Get Help:

Getting Alcoholism Treatment

The first step on the road to getting help for alcohol addiction often involves an alcohol addiction test, a series of well-researched questions that can determine the extent of the problem and, hence, any underlying causes. Such questions may take the form of “can you handle more alcohol now than when you first started drinking?” “Do you drink heavily when you are disappointed, under pressure or have had a quarrel with someone?” “Have you been having more memory ‘blackouts’ recently?” “When you’re sober, do you sometimes regret things you did or said while drinking?” Each question is designed to evaluate the place alcohol holds in your life and whether that place is benign or unhealthy.

If a diagnosis of alcoholism is determined, alcohol addiction recovery or rehab is the absolute next step towards helping you come to grips with the knowledge of how to overcome alcohol addiction. Due to the extent of alcohol abuse in our country and the new, cutting-edge formulas that trace the disease’s cause, alcohol addiction treatment centers have multiplied over the last three decades, and many are equipped to handle various levels and forms of alcohol addiction treatments, whether said treatment can be done on an inpatient or outpatient basis.

Additionally, those seeking solutions on how to quit alcohol addiction have other options available: mutual-help group models; online-based approaches that provide access to therapy at all times of the day and night; and one-on-one counseling in a nurturing inpatient setting.
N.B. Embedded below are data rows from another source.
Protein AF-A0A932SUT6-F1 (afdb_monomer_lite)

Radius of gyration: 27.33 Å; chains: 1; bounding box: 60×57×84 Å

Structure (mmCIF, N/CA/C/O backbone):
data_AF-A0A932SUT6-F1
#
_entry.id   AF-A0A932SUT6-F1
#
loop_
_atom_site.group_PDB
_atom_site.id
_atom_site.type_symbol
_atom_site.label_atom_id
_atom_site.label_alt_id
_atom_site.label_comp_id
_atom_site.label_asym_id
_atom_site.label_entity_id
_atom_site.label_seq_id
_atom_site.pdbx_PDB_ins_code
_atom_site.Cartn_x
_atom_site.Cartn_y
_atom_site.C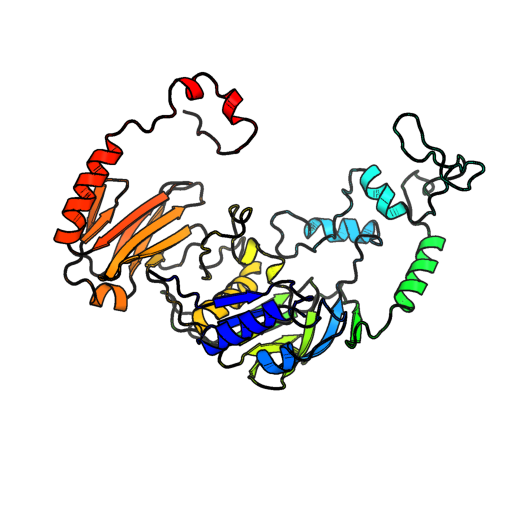artn_z
_atom_site.occupancy
_atom_site.B_iso_or_equiv
_atom_site.auth_seq_id
_atom_site.auth_comp_id
_atom_site.auth_asym_id
_atom_site.auth_atom_id
_atom_site.pdbx_PDB_model_num
ATOM 1 N N . CYS A 1 1 ? 3.742 11.958 24.070 1.00 36.28 1 CYS A N 1
ATOM 2 C CA . CYS A 1 1 ? 3.672 10.869 23.073 1.00 36.28 1 CYS A CA 1
ATOM 3 C C . CYS A 1 1 ? 4.644 11.099 21.917 1.00 36.28 1 CYS A C 1
ATOM 5 O O . CYS A 1 1 ? 4.339 11.877 21.024 1.00 36.28 1 CYS A O 1
ATOM 7 N N . LEU A 1 2 ? 5.806 10.439 21.913 1.00 37.38 2 LEU A N 1
ATOM 8 C CA . LEU A 1 2 ? 6.631 10.325 20.704 1.00 37.38 2 LEU A CA 1
ATOM 9 C C . LEU A 1 2 ? 6.022 9.222 19.827 1.00 37.38 2 LEU A C 1
ATOM 11 O O . LEU A 1 2 ? 5.922 8.076 20.261 1.00 37.38 2 LEU A O 1
ATOM 15 N N . LEU A 1 3 ? 5.568 9.572 18.623 1.00 51.16 3 LEU A N 1
ATOM 16 C CA . LEU A 1 3 ? 5.090 8.610 17.629 1.00 51.16 3 LEU A CA 1
ATOM 17 C C . LEU A 1 3 ? 6.241 7.658 17.268 1.00 51.16 3 LEU A C 1
ATOM 19 O O . LEU A 1 3 ? 7.217 8.071 16.644 1.00 51.16 3 LEU A O 1
ATOM 23 N N . ARG A 1 4 ? 6.146 6.384 17.666 1.00 65.75 4 ARG A N 1
ATOM 24 C CA . ARG A 1 4 ? 7.080 5.346 17.215 1.00 65.75 4 ARG A CA 1
ATOM 25 C C . ARG A 1 4 ? 6.541 4.732 15.930 1.00 65.75 4 ARG A C 1
ATOM 27 O O . ARG A 1 4 ? 5.592 3.955 15.961 1.00 65.75 4 ARG A O 1
ATOM 34 N N . PHE A 1 5 ? 7.154 5.073 14.804 1.00 72.12 5 PHE A N 1
ATOM 35 C CA . PHE A 1 5 ? 6.900 4.383 13.543 1.00 72.12 5 PHE A CA 1
ATOM 36 C C . PHE A 1 5 ? 7.447 2.950 13.628 1.00 72.12 5 PHE A C 1
ATOM 38 O O . PHE A 1 5 ? 8.544 2.734 14.140 1.00 72.12 5 PHE A O 1
ATOM 45 N N . LEU A 1 6 ? 6.672 1.971 13.156 1.00 78.56 6 LEU A N 1
ATOM 46 C CA . LEU A 1 6 ? 7.059 0.550 13.145 1.00 78.56 6 LEU A CA 1
ATOM 47 C C . LEU A 1 6 ? 7.324 0.027 11.727 1.00 78.56 6 LEU A C 1
ATOM 49 O O . LEU A 1 6 ? 8.069 -0.934 11.556 1.00 78.56 6 LEU A O 1
ATOM 53 N N . VAL A 1 7 ? 6.766 0.694 10.711 1.00 80.00 7 VAL A N 1
ATOM 54 C CA . VAL A 1 7 ? 6.888 0.323 9.298 1.00 80.00 7 VAL A CA 1
ATOM 55 C C . VAL A 1 7 ? 7.366 1.521 8.480 1.00 80.00 7 VAL A C 1
ATOM 57 O O . VAL A 1 7 ? 6.833 2.619 8.634 1.00 80.00 7 VAL A O 1
ATOM 60 N N . GLY A 1 8 ? 8.336 1.302 7.594 1.00 81.94 8 GLY A N 1
ATOM 61 C CA . GLY A 1 8 ? 8.723 2.227 6.528 1.00 81.94 8 GLY A CA 1
ATOM 62 C C . GLY A 1 8 ? 8.463 1.604 5.156 1.00 81.94 8 GLY A C 1
ATOM 63 O O . GLY A 1 8 ? 8.721 0.417 4.963 1.00 81.94 8 GLY A O 1
ATOM 64 N N . ILE A 1 9 ? 7.957 2.386 4.203 1.00 78.44 9 ILE A N 1
ATOM 65 C CA . ILE A 1 9 ? 7.637 1.921 2.846 1.00 78.44 9 ILE A CA 1
ATOM 66 C C . ILE A 1 9 ? 8.390 2.791 1.833 1.00 78.44 9 ILE A C 1
ATOM 68 O O . ILE A 1 9 ? 8.208 4.005 1.803 1.00 78.44 9 ILE A O 1
ATOM 72 N N . ALA A 1 10 ? 9.230 2.171 1.004 1.00 78.69 10 ALA A N 1
ATOM 73 C CA . ALA A 1 10 ? 9.975 2.814 -0.076 1.00 78.69 10 ALA A CA 1
ATOM 74 C C . ALA A 1 10 ? 9.474 2.301 -1.435 1.00 78.69 10 ALA A C 1
ATOM 76 O O . ALA A 1 10 ? 9.824 1.202 -1.869 1.00 78.69 10 ALA A O 1
ATOM 77 N N . ILE A 1 11 ? 8.639 3.098 -2.103 1.00 73.62 11 ILE A N 1
ATOM 78 C CA . ILE A 1 11 ? 8.033 2.762 -3.397 1.00 73.62 11 ILE A CA 1
ATOM 79 C C . ILE A 1 11 ? 8.591 3.682 -4.477 1.00 73.62 11 ILE A C 1
ATOM 81 O O . ILE A 1 11 ? 8.697 4.892 -4.278 1.00 73.62 11 ILE A O 1
ATOM 85 N N . GLY A 1 12 ? 8.957 3.106 -5.624 1.00 67.81 12 GLY A N 1
ATOM 86 C CA . GLY A 1 12 ? 9.395 3.862 -6.802 1.00 67.81 12 GLY A CA 1
ATOM 87 C C . GLY A 1 12 ? 10.637 4.730 -6.575 1.00 67.81 12 GLY A C 1
ATOM 88 O O . GLY A 1 12 ? 10.921 5.619 -7.371 1.00 67.81 12 GLY A O 1
ATOM 89 N N . SER A 1 13 ? 11.383 4.464 -5.504 1.00 67.56 13 SER A N 1
ATOM 90 C CA . SER A 1 13 ? 12.487 5.288 -5.015 1.00 67.56 13 SER A CA 1
ATOM 91 C C . SER A 1 13 ? 13.825 4.732 -5.502 1.00 67.56 13 SER A C 1
ATOM 93 O O . SER A 1 13 ? 14.709 4.460 -4.695 1.00 67.56 13 SER A O 1
ATOM 95 N N . GLU A 1 14 ? 13.956 4.480 -6.811 1.00 79.69 14 GLU A N 1
ATOM 96 C CA . GLU A 1 14 ? 15.175 3.909 -7.426 1.00 79.69 14 GLU A CA 1
ATOM 97 C C . GLU A 1 14 ? 16.421 4.714 -7.028 1.00 79.69 14 GLU A C 1
ATOM 99 O O . GLU A 1 14 ? 17.434 4.159 -6.598 1.00 79.69 14 GLU A O 1
ATOM 104 N N . TRP A 1 15 ? 16.274 6.035 -7.068 1.00 80.62 15 TRP A N 1
ATOM 105 C CA . TRP A 1 15 ? 17.271 7.024 -6.696 1.00 80.62 15 TRP A CA 1
ATOM 106 C C . TRP A 1 15 ? 17.143 7.412 -5.222 1.00 80.62 15 TRP A C 1
ATOM 108 O O . TRP A 1 15 ? 16.078 7.815 -4.759 1.00 80.62 15 TRP A O 1
ATOM 118 N N . SER A 1 16 ? 18.244 7.325 -4.477 1.00 83.69 16 SER A N 1
ATOM 119 C CA . SER A 1 16 ? 18.289 7.663 -3.052 1.00 83.69 16 SER A CA 1
ATOM 120 C C . SER A 1 16 ? 19.526 8.486 -2.69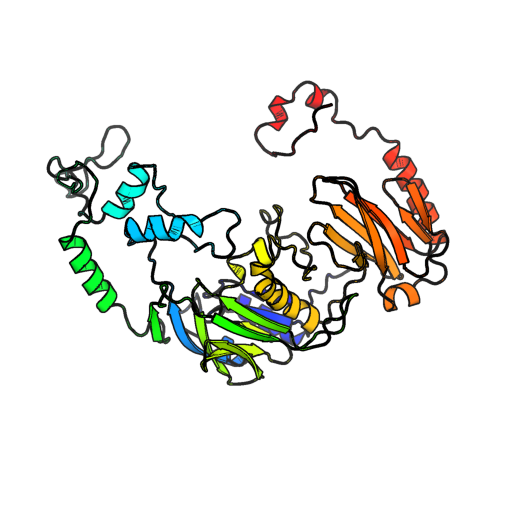8 1.00 83.69 16 SER A C 1
ATOM 122 O O . SER A 1 16 ? 20.568 8.388 -3.347 1.00 83.69 16 SER A O 1
ATOM 124 N N . THR A 1 17 ? 19.433 9.293 -1.640 1.00 85.69 17 THR A N 1
ATOM 125 C CA . THR A 1 17 ? 20.582 10.017 -1.075 1.00 85.69 17 THR A CA 1
ATOM 126 C C . THR A 1 17 ? 21.225 9.226 0.072 1.00 85.69 17 THR A C 1
ATOM 128 O O . THR A 1 17 ? 20.545 8.418 0.720 1.00 85.69 17 THR A O 1
ATOM 131 N N . PRO A 1 18 ? 22.504 9.489 0.410 1.00 86.12 18 PRO A N 1
ATOM 132 C CA . PRO A 1 18 ? 23.139 8.905 1.593 1.00 86.12 18 PRO A CA 1
ATOM 133 C C . PRO A 1 18 ? 22.350 9.148 2.888 1.00 86.1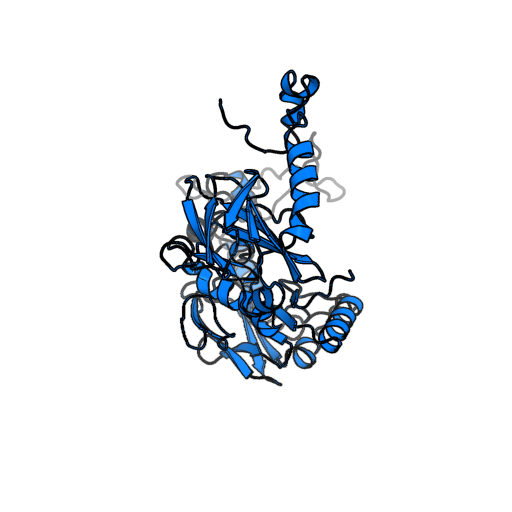2 18 PRO A C 1
ATOM 135 O O . PRO A 1 18 ? 22.270 8.267 3.742 1.00 86.12 18 PRO A O 1
ATOM 138 N N . ALA A 1 19 ? 21.713 10.318 3.014 1.00 85.44 19 ALA A N 1
ATOM 139 C CA . ALA A 1 19 ? 20.910 10.675 4.179 1.00 85.44 19 ALA A CA 1
ATOM 140 C C . ALA A 1 19 ? 19.664 9.787 4.335 1.00 85.44 19 ALA A C 1
ATOM 142 O O . ALA A 1 19 ? 19.382 9.327 5.441 1.00 85.44 19 ALA A O 1
ATOM 143 N N . ILE A 1 20 ? 18.940 9.503 3.243 1.00 84.75 20 ILE A N 1
ATOM 144 C CA . ILE A 1 20 ? 17.775 8.602 3.273 1.00 84.75 20 ILE A CA 1
ATOM 145 C C . ILE A 1 20 ? 18.210 7.192 3.672 1.00 84.75 20 ILE A C 1
ATOM 147 O O . ILE A 1 20 ? 17.610 6.591 4.560 1.00 84.75 20 ILE A O 1
ATOM 151 N N . ARG A 1 21 ? 19.292 6.686 3.074 1.00 90.12 21 ARG A N 1
ATOM 152 C CA . ARG A 1 21 ? 19.823 5.353 3.390 1.00 90.12 21 ARG A CA 1
ATOM 153 C C . ARG A 1 21 ? 20.239 5.229 4.850 1.00 90.12 21 ARG A C 1
ATOM 155 O O . ARG A 1 21 ? 19.906 4.235 5.485 1.00 90.12 21 ARG A O 1
ATOM 162 N N . ARG A 1 22 ? 20.890 6.257 5.404 1.00 89.62 22 ARG A N 1
ATOM 163 C CA . ARG A 1 22 ? 21.226 6.309 6.832 1.00 89.62 22 ARG A CA 1
ATOM 164 C C . ARG A 1 22 ? 19.975 6.255 7.709 1.00 89.62 22 ARG A C 1
ATOM 166 O O . ARG A 1 22 ? 19.921 5.424 8.602 1.00 89.62 22 ARG A O 1
ATOM 173 N N . ARG A 1 23 ? 18.945 7.054 7.406 1.00 89.50 23 ARG A N 1
ATOM 174 C CA . ARG A 1 23 ? 17.670 7.030 8.150 1.00 89.50 23 ARG A CA 1
ATOM 175 C C . ARG A 1 23 ? 16.991 5.661 8.103 1.00 89.50 23 ARG A C 1
ATOM 177 O O . ARG A 1 23 ? 16.452 5.225 9.112 1.00 89.50 23 ARG A O 1
ATOM 184 N N . ILE A 1 24 ? 17.033 4.982 6.956 1.00 90.88 24 ILE A N 1
ATOM 185 C CA . ILE A 1 24 ? 16.520 3.613 6.809 1.00 90.88 24 ILE A CA 1
ATOM 186 C C . ILE A 1 24 ? 17.317 2.647 7.692 1.00 90.88 24 ILE A C 1
ATOM 188 O O . ILE A 1 24 ? 16.717 1.870 8.431 1.00 90.88 24 ILE A O 1
ATOM 192 N N . SER A 1 25 ? 18.649 2.714 7.663 1.00 93.38 25 SER A N 1
ATOM 193 C CA . SER A 1 25 ? 19.502 1.885 8.521 1.00 93.38 25 SER A CA 1
ATOM 194 C C . SER A 1 25 ? 19.255 2.137 10.010 1.00 93.38 25 SER A C 1
ATOM 196 O O . SER A 1 25 ? 19.101 1.181 10.765 1.00 93.38 25 SER A O 1
ATOM 198 N N . ASP A 1 26 ? 19.157 3.401 10.429 1.00 92.06 26 ASP A N 1
ATOM 199 C CA . ASP A 1 26 ? 18.882 3.786 11.818 1.00 92.06 26 ASP A CA 1
ATOM 200 C C . ASP A 1 26 ? 17.499 3.277 12.264 1.00 92.06 26 ASP A C 1
ATOM 202 O O . ASP A 1 26 ? 17.340 2.733 13.358 1.00 92.06 26 ASP A O 1
ATOM 206 N N . PHE A 1 27 ? 16.498 3.383 11.387 1.00 90.62 27 PHE A N 1
ATOM 207 C CA . PHE A 1 27 ? 15.150 2.876 11.630 1.00 90.62 27 PHE A CA 1
ATOM 208 C C . PHE A 1 27 ? 15.115 1.349 11.793 1.00 90.62 27 PHE A C 1
ATOM 210 O O . PHE A 1 27 ? 14.490 0.834 12.724 1.00 90.62 27 PHE A O 1
ATOM 217 N N . LEU A 1 28 ? 15.829 0.618 10.934 1.00 92.50 28 LEU A N 1
ATOM 218 C CA . LEU A 1 28 ? 15.974 -0.837 11.032 1.00 92.50 28 LEU A CA 1
ATOM 219 C C . LEU A 1 28 ? 16.715 -1.253 12.309 1.00 92.50 28 LEU A C 1
ATOM 221 O O . LEU A 1 28 ? 16.323 -2.229 12.954 1.00 92.50 28 LEU A O 1
ATOM 225 N N . ALA A 1 29 ? 17.753 -0.506 12.699 1.00 91.94 29 ALA A N 1
ATOM 226 C CA . ALA A 1 29 ? 18.497 -0.728 13.938 1.00 91.94 29 ALA A CA 1
ATOM 227 C C . ALA A 1 29 ? 17.623 -0.504 15.185 1.00 91.94 29 ALA A C 1
ATOM 229 O O . ALA A 1 29 ? 17.753 -1.233 16.167 1.00 91.94 29 ALA A O 1
ATOM 230 N N . ALA A 1 30 ? 16.669 0.430 15.123 1.00 89.94 30 ALA A N 1
ATOM 231 C CA . ALA A 1 30 ? 15.665 0.662 16.166 1.00 89.94 30 ALA A CA 1
ATOM 232 C C . ALA A 1 30 ? 14.530 -0.392 16.201 1.00 89.94 30 ALA A C 1
ATOM 234 O O . ALA A 1 30 ? 13.571 -0.259 16.976 1.00 89.94 30 ALA A O 1
ATOM 235 N N . GLY A 1 31 ? 14.624 -1.440 15.374 1.00 89.38 31 GLY A N 1
ATOM 236 C CA . GLY A 1 31 ? 13.661 -2.539 15.292 1.00 89.38 31 GLY A CA 1
ATOM 237 C C . GLY A 1 31 ? 12.477 -2.281 14.360 1.00 89.38 31 GLY A C 1
ATOM 238 O O . GLY A 1 31 ? 11.514 -3.044 14.400 1.00 89.38 31 GLY A O 1
ATOM 239 N N . GLY A 1 32 ? 12.523 -1.224 13.547 1.00 89.88 32 GLY A N 1
ATOM 240 C CA . GLY A 1 32 ? 11.532 -0.991 12.501 1.00 89.88 32 GLY A CA 1
ATOM 241 C C . GLY A 1 32 ? 11.623 -2.026 11.379 1.00 89.88 32 GLY A C 1
ATOM 242 O O . GLY A 1 32 ? 12.648 -2.691 11.209 1.00 89.88 32 GLY A O 1
ATOM 243 N N . VAL A 1 33 ? 10.553 -2.149 10.594 1.00 89.75 33 VAL A N 1
ATOM 244 C CA . VAL A 1 33 ? 10.507 -2.999 9.397 1.00 89.75 33 VAL A CA 1
ATOM 245 C C . VAL A 1 33 ? 10.392 -2.144 8.149 1.00 89.75 33 VAL A C 1
ATOM 247 O O . VAL A 1 33 ? 9.559 -1.241 8.095 1.00 89.75 33 VAL A O 1
ATOM 250 N N . VAL A 1 34 ? 11.193 -2.439 7.127 1.00 89.62 34 VAL A N 1
ATOM 251 C CA . VAL A 1 34 ? 11.160 -1.692 5.864 1.00 89.62 34 VAL A CA 1
ATOM 252 C C . VAL A 1 34 ? 10.713 -2.576 4.713 1.00 89.62 34 VAL A C 1
ATOM 254 O O . VAL A 1 34 ? 11.260 -3.655 4.480 1.00 89.62 34 VAL A O 1
ATOM 257 N N . PHE A 1 35 ? 9.731 -2.079 3.974 1.00 87.56 35 PHE A N 1
ATOM 258 C CA . PHE A 1 35 ? 9.303 -2.616 2.695 1.00 87.56 35 PHE A CA 1
ATOM 259 C C . PHE A 1 35 ? 9.889 -1.772 1.563 1.00 87.56 35 PHE A C 1
ATOM 261 O O . PHE A 1 35 ? 9.791 -0.543 1.599 1.00 87.56 35 PHE A O 1
ATOM 268 N N . ALA A 1 36 ? 10.465 -2.413 0.550 1.00 87.56 36 ALA A N 1
ATOM 269 C CA . ALA A 1 36 ? 10.911 -1.747 -0.670 1.00 87.56 36 ALA A CA 1
ATOM 270 C C . ALA A 1 36 ? 10.482 -2.531 -1.908 1.00 87.56 36 ALA A C 1
ATOM 272 O O . ALA A 1 36 ? 10.406 -3.760 -1.869 1.00 87.56 36 ALA A O 1
ATOM 273 N N . ASN A 1 37 ? 10.232 -1.826 -3.012 1.00 83.06 37 ASN A N 1
ATOM 274 C CA . ASN A 1 37 ? 9.778 -2.460 -4.244 1.00 83.06 37 ASN A CA 1
ATOM 275 C C . ASN A 1 37 ? 10.681 -2.210 -5.459 1.00 83.06 37 ASN A C 1
ATOM 277 O O . ASN A 1 37 ? 11.466 -1.257 -5.478 1.00 83.06 37 ASN A O 1
ATOM 281 N N . ALA A 1 38 ? 10.535 -3.061 -6.475 1.00 82.69 38 ALA A N 1
ATOM 282 C CA . ALA A 1 38 ? 11.292 -3.054 -7.721 1.00 82.69 38 ALA A CA 1
ATOM 283 C C . ALA A 1 38 ? 12.791 -2.848 -7.472 1.00 82.69 38 ALA A C 1
ATOM 285 O O . ALA A 1 38 ? 13.417 -3.616 -6.752 1.00 82.69 38 ALA A O 1
ATOM 286 N N . ASP A 1 39 ? 13.384 -1.813 -8.045 1.00 83.81 39 ASP A N 1
ATOM 287 C CA . ASP A 1 39 ? 14.780 -1.447 -7.848 1.00 83.81 39 ASP A CA 1
ATOM 288 C C . ASP A 1 39 ? 14.963 -0.213 -6.957 1.00 83.81 39 ASP A C 1
ATOM 290 O O . ASP A 1 39 ? 15.934 0.531 -7.097 1.00 83.81 39 ASP A O 1
ATOM 294 N N . SER A 1 40 ? 14.050 0.010 -6.013 1.00 83.94 40 SER A N 1
ATOM 295 C CA . SER A 1 40 ? 14.180 1.088 -5.032 1.00 83.94 40 SER A CA 1
ATOM 296 C C . SER A 1 40 ? 15.494 0.997 -4.243 1.00 83.94 40 SER A C 1
ATOM 298 O O . SER A 1 40 ? 15.972 -0.089 -3.916 1.00 83.94 40 SER A O 1
ATOM 300 N N . LEU A 1 41 ? 16.049 2.164 -3.898 1.00 88.12 41 LEU A N 1
ATOM 301 C CA . LEU A 1 41 ? 17.236 2.361 -3.055 1.00 88.12 41 LEU A CA 1
ATOM 302 C C . LEU A 1 41 ? 18.541 1.829 -3.658 1.00 88.12 41 LEU A C 1
ATOM 304 O O . LEU A 1 41 ? 19.514 1.593 -2.942 1.00 88.12 41 LEU A O 1
ATOM 308 N N . SER A 1 42 ? 18.560 1.635 -4.972 1.00 89.44 42 SER A N 1
ATOM 309 C CA . SER A 1 42 ? 19.663 0.982 -5.665 1.00 89.44 42 SER A CA 1
ATOM 310 C C . SER A 1 42 ? 20.609 1.944 -6.365 1.00 89.44 42 SER A C 1
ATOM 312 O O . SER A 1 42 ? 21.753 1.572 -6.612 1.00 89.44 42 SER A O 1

Regardless of what model for long-term recovery from alcohol addiction a person chooses it’s important to ask questions of care-givers and therapists, as finding the right match for treatment leads to the best possible outcomes. Counselors and admissions staff should take measures at the onset of treatment to identify any issues that may hinder recovery; programs should have some manner of accreditation and licensing and be staffed with well-trained mental health professionals and addiction specialists; and they should have in place a comprehensive and well-managed continuing care program to give the proper types of support that will avoid relapses into alcohol addiction.

Sons and daughters, mothers and fathers, friends and colleagues: the terrible reality of alcohol addiction affects millions in the United States, and chances are you or someone you know suffers from this devastating disease. But today we have more tools and knowledge at our disposal than ever before, vital information that can beat back the tide of alcoholism and help people achieve lasting, long-term recovery.